I think pathetic is a bit strong, but others have dealt withthat for me

OP posts:
skidoodle · 26/07/2008 22:35

...we have been spending more and more time together...

...although we have not slept together and I am determined we won't, he has made it clear he would like to...

...I do love the time we spend together, he's great fun and the hours fly by...

...There has recently been some touching...

...For me this just feels companionable and really cosy...

...when we're together we're living in a kind of parallel reality...

...We have talked about it and agreed it can never become anything more than it is...

...but that we really enjoy each other's company...

...the reality is that when we're together there's always something in the air...

...We could make sure that there are always others there when we're together, but the fact is we have a better time when we're alone...

...You know how if you have a really good girl friend... you have the best conversations when it's just the two of you?...

...I can't help thinking we're playing with fir...

...it would be a massive loss to me if it has to end...

Harmless flirtation with a colleague my fat ass.

This is "Workplace Affair 101: "Just Good Friends Who Don't Fancy Each Other"

This man is actively pursuing sex with you. You don't fancy him now but you sound just a tiny bit in love with him. One of these days you might well have that sudden flash of inspiration when you suddenly see the beauty in someone, and then you're toast.

You adore your husband. Take care of that relationship by acting on the threat you are clearly perceiving to it in what's going on with this man.

Come on, you are just desk mates but you don't want to contemplate not spending time alone together?

Who are you fooling?

Gobbledigook · 26/07/2008 22:39

'I don't know what is pathetic about enjoying the attention of another person, regardless of their marital status or otherwise. It's lovely to know you are still desirable and attractive.'

Totally agree with MP there.

skidoodle · 26/07/2008 22:41

Also, it's a cop out to refuse any responsibility for his wife's feelings.

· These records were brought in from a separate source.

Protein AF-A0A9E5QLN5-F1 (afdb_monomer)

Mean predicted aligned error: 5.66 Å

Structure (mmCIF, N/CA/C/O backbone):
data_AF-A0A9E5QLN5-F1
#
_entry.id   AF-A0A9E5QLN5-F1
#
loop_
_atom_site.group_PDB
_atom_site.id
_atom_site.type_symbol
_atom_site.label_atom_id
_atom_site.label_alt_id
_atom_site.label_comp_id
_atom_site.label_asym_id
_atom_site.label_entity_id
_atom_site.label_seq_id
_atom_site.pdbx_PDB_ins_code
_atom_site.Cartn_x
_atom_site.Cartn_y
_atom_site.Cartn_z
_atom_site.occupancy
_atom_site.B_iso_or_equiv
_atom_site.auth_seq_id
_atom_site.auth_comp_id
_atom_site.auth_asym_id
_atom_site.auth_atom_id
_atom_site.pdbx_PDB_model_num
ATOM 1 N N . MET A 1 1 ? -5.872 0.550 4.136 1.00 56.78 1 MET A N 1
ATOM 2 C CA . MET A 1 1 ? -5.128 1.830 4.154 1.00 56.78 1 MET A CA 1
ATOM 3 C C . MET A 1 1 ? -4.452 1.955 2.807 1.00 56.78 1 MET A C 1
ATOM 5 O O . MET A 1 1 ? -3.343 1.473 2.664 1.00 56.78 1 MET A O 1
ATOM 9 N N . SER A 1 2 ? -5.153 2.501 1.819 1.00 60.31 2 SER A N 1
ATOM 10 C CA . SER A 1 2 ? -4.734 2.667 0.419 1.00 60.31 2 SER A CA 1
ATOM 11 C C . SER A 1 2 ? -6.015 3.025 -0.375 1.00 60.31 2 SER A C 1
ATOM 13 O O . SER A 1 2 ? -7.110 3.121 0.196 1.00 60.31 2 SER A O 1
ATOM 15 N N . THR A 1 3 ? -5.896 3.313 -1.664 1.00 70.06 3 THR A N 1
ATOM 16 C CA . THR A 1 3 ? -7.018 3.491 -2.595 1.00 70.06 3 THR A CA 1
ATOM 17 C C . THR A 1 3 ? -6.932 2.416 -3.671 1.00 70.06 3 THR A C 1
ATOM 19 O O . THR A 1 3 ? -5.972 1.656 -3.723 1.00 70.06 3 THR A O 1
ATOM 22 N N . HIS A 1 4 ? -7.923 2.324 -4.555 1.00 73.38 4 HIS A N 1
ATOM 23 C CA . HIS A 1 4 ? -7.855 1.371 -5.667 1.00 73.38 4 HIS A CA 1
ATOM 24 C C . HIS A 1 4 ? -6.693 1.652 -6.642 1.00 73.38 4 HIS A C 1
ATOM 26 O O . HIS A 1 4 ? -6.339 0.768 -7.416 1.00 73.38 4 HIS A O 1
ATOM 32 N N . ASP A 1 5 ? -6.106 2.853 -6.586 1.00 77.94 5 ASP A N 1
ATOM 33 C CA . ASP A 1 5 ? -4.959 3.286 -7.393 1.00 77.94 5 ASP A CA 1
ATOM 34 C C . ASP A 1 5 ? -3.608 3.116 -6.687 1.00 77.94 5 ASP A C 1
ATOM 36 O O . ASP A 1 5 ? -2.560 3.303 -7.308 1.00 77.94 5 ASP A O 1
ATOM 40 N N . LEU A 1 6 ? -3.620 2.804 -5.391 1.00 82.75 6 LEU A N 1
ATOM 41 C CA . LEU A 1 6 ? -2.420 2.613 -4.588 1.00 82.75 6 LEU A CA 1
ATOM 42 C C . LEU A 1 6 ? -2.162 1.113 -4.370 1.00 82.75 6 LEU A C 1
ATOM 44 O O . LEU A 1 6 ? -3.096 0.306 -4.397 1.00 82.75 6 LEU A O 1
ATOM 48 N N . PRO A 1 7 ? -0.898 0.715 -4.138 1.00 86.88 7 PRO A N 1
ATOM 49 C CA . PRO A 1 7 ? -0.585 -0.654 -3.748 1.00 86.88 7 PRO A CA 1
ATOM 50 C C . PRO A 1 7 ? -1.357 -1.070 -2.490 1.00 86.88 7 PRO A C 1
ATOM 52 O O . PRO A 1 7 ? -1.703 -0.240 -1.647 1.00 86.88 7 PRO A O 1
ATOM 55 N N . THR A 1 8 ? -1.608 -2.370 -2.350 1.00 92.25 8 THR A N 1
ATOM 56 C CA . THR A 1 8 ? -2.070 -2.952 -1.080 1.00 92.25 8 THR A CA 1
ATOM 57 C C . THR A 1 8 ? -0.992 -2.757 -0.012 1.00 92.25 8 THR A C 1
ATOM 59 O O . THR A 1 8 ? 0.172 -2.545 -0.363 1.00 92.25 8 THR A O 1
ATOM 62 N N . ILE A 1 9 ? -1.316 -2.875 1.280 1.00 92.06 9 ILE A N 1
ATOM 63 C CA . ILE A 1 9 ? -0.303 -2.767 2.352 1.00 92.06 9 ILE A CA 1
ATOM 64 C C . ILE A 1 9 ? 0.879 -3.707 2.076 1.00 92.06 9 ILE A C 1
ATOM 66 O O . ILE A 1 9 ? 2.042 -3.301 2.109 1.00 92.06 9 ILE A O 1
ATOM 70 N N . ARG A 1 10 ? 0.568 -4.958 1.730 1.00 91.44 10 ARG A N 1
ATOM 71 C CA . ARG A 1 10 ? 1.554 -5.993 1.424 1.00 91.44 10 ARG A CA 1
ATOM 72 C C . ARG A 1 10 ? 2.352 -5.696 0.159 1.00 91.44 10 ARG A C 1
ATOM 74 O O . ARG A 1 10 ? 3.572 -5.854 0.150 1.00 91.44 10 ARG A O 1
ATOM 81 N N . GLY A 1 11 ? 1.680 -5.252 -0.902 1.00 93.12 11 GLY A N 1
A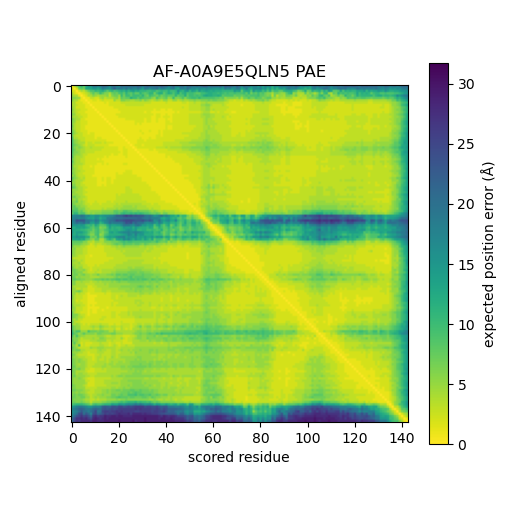TOM 82 C CA . GLY A 1 11 ? 2.324 -4.856 -2.151 1.00 93.12 11 GLY A CA 1
ATOM 83 C C . GLY A 1 11 ? 3.280 -3.686 -1.951 1.00 93.12 11 GLY A C 1
ATOM 84 O O . GLY A 1 11 ? 4.416 -3.728 -2.419 1.00 93.12 11 GLY A O 1
ATOM 85 N N . TRP A 1 12 ? 2.854 -2.689 -1.177 1.00 93.81 12 TRP A N 1
ATOM 86 C CA . TRP A 1 12 ? 3.653 -1.519 -0.849 1.00 93.81 12 TRP A CA 1
ATOM 87 C C . TRP A 1 12 ? 4.872 -1.902 -0.013 1.00 93.81 12 TRP A C 1
ATOM 89 O O . TRP A 1 12 ? 5.994 -1.535 -0.359 1.00 93.81 12 TRP A O 1
ATOM 99 N N . TRP A 1 13 ? 4.692 -2.702 1.041 1.00 91.94 13 TRP A N 1
ATOM 100 C CA . TRP A 1 13 ? 5.814 -3.101 1.890 1.00 91.94 13 TRP A CA 1
ATOM 101 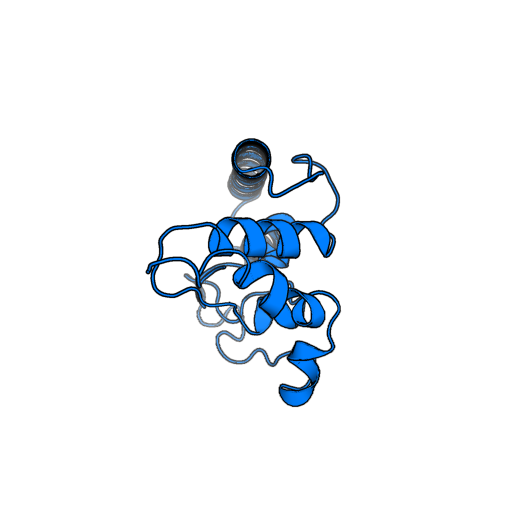C C . TRP A 1 13 ? 6.891 -3.842 1.095 1.00 91.94 13 TRP A C 1
ATOM 103 O O . TRP A 1 13 ? 8.081 -3.604 1.294 1.00 91.94 13 TRP A O 1
ATOM 113 N N . ARG A 1 14 ? 6.473 -4.692 0.150 1.00 91.62 14 ARG A N 1
ATOM 114 C CA . ARG A 1 14 ? 7.360 -5.513 -0.686 1.00 91.62 14 ARG A CA 1
ATOM 115 C C . ARG A 1 14 ? 7.929 -4.793 -1.911 1.00 91.62 14 ARG A C 1
ATOM 117 O O . ARG A 1 14 ? 8.838 -5.331 -2.526 1.00 91.62 14 ARG A O 1
ATOM 124 N N . GLY A 1 15 ? 7.411 -3.623 -2.284 1.00 94.44 15 GLY A N 1
ATOM 125 C CA . GLY A 1 15 ? 7.802 -2.959 -3.535 1.00 94.44 15 GLY A CA 1
ATOM 126 C C . GLY A 1 15 ? 7.210 -3.600 -4.796 1.00 94.44 15 GLY A C 1
ATOM 127 O O . GLY A 1 15 ? 7.722 -3.383 -5.890 1.00 94.44 15 GLY A O 1
ATOM 128 N N . ALA A 1 16 ? 6.126 -4.371 -4.670 1.00 94.81 16 ALA A N 1
ATOM 129 C CA . ALA A 1 16 ? 5.548 -5.127 -5.781 1.00 94.81 16 ALA A CA 1
ATOM 130 C C . ALA A 1 16 ? 5.040 -4.225 -6.919 1.00 94.81 16 ALA A C 1
ATOM 132 O O . ALA A 1 16 ? 5.120 -4.595 -8.085 1.00 94.81 16 ALA A O 1
ATOM 133 N N . ASP A 1 17 ? 4.549 -3.029 -6.592 1.00 95.38 17 ASP A N 1
ATOM 134 C CA . ASP A 1 17 ? 4.135 -2.016 -7.564 1.00 95.38 17 ASP A CA 1
ATOM 135 C C . ASP A 1 17 ? 5.314 -1.461 -8.378 1.00 95.38 17 ASP A C 1
ATOM 137 O O . ASP A 1 17 ? 5.180 -1.200 -9.575 1.00 95.38 17 ASP A O 1
ATOM 141 N N . ILE A 1 18 ? 6.477 -1.312 -7.740 1.00 97.12 18 ILE A N 1
ATOM 142 C CA . ILE A 1 18 ? 7.714 -0.858 -8.381 1.00 97.12 18 ILE A CA 1
ATOM 143 C C . ILE A 1 18 ? 8.215 -1.944 -9.341 1.00 97.12 18 ILE A C 1
ATOM 145 O O . ILE A 1 18 ? 8.506 -1.664 -10.507 1.00 97.12 18 ILE A O 1
ATOM 149 N N . ASP A 1 19 ? 8.240 -3.194 -8.877 1.00 96.69 19 ASP A N 1
ATOM 150 C CA . ASP A 1 19 ? 8.670 -4.338 -9.682 1.00 96.69 19 ASP A CA 1
ATOM 151 C C . ASP A 1 19 ? 7.729 -4.594 -10.864 1.00 96.69 19 ASP A C 1
ATOM 153 O O . ASP A 1 19 ? 8.185 -4.864 -11.977 1.00 96.69 19 ASP A O 1
ATOM 157 N N . GLU A 1 20 ? 6.417 -4.450 -10.660 1.00 95.81 20 GLU A N 1
ATOM 158 C CA . GLU A 1 20 ? 5.425 -4.570 -11.728 1.00 95.81 20 GLU A CA 1
ATOM 159 C C . GLU A 1 20 ? 5.626 -3.481 -12.792 1.00 95.81 20 GLU A C 1
ATOM 161 O O . GLU A 1 20 ? 5.646 -3.787 -13.984 1.00 95.81 20 GLU A O 1
ATOM 166 N N . ARG A 1 21 ? 5.874 -2.222 -12.397 1.00 96.25 21 ARG A N 1
ATOM 167 C CA . ARG A 1 21 ? 6.189 -1.144 -13.355 1.00 96.25 21 ARG A CA 1
ATOM 168 C C . ARG A 1 21 ? 7.428 -1.452 -14.188 1.00 96.25 21 ARG A C 1
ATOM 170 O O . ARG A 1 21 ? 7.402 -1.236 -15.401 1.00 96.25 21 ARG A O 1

If you're a friend to him then you should take care not to do anything that would hurt his family.

If your husband was carrying on with a woman he worked with as this man is with you, would you find the other woman blameless if she behaved as you are?

Actually I think the best suggestion so far has been to meet each other's spouses. That would be a good way to defuse the sexual/romantic tension but move the friendship forward.